How to do Squat

How to do Squat

The king of leg muscle exercise, we make squats the cornerstone of our leg training. Start light and build your poundage gradually, developing perfect technique. Go to parallel and don't bounce at the bottom.

  1. Position the bar on the squat rack at a height approximately 3-5 inches lower than your shoulder.

  2. Check your equipment: weights on both sides, collars, spotter, rails adjusted, general area clear of loose plates and debris.

  3. Use 2 spotters, especially if you're using heavy weights. Place your hands evenly on the bar and position yourself so that the bar rests near the top of the trapezius muscles but not on the cervical spine. With your feet squarely under it, lift the bar from the rack with the legs.

  4. Step back just far enough to avoid bumping the rack during the exercise. Position your feet at a comfortable width.

  5. Your weight should remain centered over the back half of your feet, not your toes, throughout the descent and ascent.

  6. Descend with control into a position where the tops of your thighs are about parallel to the floor, keeping your torso and back erect so that your hips remain under the bar at all times.

  7. Don't allow your hips to drift backward, your knees to drift inward or out beyond your toes, or your torso to incline forward.

  8. Check on proper position to ensure that the angles formed at the knee joint and hip joint are close to being equal.

  9. Vigorously rise out of the bottom position following the same path that your descended - the torso and back remain erect and the hips remain under the bar throughout the ascent.

  10. As your leverage improves throughout your ascent, accelerate the bar with maximum force. Slow down just short of lockout to eliminate unnecessary ballistics.

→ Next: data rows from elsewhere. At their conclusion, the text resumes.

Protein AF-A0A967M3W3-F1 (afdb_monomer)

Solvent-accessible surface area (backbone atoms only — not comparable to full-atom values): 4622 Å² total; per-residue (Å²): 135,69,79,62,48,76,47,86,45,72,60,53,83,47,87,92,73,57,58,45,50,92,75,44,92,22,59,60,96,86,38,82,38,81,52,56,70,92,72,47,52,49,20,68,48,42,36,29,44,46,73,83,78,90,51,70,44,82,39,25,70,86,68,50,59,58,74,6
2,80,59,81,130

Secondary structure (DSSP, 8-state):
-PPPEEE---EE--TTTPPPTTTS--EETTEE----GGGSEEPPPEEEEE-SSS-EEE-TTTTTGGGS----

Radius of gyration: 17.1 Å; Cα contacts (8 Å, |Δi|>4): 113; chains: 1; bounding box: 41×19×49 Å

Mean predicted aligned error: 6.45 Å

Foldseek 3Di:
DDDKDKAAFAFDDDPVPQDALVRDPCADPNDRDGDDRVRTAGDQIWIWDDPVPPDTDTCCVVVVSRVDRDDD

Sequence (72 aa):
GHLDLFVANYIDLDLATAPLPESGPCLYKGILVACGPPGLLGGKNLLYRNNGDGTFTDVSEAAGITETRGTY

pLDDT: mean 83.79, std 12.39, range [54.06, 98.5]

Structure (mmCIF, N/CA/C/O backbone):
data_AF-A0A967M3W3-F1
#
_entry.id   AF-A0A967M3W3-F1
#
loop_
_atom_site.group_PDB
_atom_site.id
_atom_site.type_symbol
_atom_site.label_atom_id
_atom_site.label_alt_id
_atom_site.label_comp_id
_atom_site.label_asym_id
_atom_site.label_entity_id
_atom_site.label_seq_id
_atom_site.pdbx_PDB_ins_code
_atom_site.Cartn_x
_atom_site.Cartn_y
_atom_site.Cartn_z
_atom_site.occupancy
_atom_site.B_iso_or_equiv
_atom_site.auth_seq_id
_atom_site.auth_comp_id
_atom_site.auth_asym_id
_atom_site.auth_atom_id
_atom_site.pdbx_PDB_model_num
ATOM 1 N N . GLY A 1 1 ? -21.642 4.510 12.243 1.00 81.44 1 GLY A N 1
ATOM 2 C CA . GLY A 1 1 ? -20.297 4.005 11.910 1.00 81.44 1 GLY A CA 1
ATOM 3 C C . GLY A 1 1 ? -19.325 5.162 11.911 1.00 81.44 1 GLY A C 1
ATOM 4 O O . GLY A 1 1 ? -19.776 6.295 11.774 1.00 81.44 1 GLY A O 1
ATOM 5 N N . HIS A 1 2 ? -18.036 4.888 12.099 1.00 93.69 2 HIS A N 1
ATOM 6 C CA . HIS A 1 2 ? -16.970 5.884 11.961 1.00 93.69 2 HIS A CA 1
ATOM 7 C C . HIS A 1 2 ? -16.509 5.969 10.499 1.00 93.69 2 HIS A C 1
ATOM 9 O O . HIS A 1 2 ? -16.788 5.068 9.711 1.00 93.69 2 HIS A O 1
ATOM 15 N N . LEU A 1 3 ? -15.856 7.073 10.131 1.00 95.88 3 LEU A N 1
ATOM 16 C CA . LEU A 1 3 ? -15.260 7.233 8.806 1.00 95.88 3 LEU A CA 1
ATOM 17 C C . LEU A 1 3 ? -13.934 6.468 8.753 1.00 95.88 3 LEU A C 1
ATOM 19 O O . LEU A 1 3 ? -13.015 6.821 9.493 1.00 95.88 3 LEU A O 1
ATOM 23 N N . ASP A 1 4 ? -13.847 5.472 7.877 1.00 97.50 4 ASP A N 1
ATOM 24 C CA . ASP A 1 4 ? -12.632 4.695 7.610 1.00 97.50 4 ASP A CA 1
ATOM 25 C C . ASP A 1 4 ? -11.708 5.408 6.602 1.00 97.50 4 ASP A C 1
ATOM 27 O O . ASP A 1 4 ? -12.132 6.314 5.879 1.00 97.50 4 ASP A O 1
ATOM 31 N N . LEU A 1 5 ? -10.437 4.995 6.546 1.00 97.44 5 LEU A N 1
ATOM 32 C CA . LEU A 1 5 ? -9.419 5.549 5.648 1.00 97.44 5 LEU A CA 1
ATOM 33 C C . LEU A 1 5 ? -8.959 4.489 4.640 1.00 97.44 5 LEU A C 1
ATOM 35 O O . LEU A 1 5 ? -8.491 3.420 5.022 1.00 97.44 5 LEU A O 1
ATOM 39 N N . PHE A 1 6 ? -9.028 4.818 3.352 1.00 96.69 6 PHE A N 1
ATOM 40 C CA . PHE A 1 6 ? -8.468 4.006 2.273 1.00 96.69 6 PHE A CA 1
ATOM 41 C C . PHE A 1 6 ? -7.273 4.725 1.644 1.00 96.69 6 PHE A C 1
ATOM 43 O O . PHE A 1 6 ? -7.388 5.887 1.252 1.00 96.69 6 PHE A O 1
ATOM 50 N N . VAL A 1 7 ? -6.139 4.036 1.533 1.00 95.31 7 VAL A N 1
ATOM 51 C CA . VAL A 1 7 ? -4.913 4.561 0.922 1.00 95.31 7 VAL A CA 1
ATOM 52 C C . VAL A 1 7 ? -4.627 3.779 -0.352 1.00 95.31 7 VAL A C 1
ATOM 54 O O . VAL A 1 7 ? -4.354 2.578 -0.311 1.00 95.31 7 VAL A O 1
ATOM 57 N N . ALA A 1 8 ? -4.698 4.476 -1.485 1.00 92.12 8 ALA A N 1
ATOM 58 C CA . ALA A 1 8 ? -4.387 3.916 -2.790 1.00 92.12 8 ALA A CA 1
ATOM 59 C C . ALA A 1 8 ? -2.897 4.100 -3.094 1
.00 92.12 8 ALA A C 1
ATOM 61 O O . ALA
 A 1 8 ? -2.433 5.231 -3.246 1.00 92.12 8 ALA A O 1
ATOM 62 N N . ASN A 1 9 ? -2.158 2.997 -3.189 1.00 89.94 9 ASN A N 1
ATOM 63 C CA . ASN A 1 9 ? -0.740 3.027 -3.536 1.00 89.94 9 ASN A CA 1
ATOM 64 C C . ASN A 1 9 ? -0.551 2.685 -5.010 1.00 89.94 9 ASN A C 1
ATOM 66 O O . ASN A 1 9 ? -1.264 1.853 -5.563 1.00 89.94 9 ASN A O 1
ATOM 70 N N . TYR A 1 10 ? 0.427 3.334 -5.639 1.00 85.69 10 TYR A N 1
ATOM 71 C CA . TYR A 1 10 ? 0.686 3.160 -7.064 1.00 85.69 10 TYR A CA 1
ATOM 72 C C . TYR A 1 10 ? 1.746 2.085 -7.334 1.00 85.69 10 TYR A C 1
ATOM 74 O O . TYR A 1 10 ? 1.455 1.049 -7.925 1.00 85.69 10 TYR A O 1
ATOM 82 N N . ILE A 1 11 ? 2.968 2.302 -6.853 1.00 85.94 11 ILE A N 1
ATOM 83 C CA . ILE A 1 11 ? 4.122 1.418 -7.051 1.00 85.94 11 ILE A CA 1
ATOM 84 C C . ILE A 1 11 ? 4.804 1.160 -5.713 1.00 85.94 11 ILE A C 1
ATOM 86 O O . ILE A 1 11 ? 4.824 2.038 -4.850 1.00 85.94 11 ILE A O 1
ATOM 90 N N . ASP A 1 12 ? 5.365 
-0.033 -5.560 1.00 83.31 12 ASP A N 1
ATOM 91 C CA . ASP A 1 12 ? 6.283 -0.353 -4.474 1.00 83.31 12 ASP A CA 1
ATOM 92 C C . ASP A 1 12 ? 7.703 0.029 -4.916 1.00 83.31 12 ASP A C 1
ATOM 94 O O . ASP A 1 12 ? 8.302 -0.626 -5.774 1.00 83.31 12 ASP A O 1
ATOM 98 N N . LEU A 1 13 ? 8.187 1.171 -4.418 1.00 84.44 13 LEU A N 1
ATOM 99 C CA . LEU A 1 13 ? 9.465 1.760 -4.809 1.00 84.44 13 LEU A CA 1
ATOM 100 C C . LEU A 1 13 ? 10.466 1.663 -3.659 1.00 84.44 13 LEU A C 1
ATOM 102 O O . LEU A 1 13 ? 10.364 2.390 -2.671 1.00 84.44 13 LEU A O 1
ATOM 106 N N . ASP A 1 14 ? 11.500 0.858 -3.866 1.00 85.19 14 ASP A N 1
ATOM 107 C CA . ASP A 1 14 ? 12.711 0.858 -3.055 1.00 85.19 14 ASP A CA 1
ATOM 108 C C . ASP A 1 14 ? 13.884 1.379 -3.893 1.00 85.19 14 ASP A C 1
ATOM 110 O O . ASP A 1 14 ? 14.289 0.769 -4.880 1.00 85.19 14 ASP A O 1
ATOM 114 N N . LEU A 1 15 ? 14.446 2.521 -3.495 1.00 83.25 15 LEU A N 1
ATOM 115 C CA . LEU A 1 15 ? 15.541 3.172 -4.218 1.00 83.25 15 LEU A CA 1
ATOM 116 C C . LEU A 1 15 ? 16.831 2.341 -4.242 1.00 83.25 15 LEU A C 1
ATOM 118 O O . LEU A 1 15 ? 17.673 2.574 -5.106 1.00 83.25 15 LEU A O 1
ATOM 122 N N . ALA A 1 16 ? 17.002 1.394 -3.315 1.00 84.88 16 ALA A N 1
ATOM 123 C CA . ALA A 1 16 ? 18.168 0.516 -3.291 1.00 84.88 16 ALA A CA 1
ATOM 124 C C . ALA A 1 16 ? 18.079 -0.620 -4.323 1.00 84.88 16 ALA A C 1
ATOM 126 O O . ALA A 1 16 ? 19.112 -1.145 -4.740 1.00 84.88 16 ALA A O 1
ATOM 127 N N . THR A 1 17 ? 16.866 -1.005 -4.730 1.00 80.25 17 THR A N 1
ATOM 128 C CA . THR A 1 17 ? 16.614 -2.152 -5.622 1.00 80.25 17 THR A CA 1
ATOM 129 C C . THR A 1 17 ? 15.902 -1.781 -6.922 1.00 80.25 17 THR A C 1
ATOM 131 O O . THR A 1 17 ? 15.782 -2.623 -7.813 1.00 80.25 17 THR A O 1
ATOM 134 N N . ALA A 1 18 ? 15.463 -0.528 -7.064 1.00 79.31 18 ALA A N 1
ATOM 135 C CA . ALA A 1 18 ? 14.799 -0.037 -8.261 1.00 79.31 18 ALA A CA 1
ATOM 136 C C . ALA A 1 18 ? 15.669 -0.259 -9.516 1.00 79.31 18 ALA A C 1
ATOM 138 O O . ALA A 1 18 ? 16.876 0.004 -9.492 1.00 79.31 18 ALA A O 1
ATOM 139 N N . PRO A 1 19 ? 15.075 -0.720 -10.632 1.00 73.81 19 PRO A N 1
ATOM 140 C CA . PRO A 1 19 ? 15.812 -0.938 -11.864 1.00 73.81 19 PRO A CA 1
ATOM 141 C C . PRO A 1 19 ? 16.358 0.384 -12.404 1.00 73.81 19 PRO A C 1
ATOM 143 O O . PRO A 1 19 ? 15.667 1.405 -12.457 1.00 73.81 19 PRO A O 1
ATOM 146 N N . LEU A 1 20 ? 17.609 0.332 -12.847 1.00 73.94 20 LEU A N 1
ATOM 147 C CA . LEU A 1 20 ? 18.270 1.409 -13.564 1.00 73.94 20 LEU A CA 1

  11. Use supportive devices such as power suits and wraps only if the weight is extremely heavy. Doing without such devices for light to moderate squatting forces your body - instead of your gear - to adapt to the stress.

  12. When returning the bar to the rack, have both spotters carefully guide you in, being sure that your hands aren't in the way. Your fatigues state has diminished your control over the weight, so use caution here.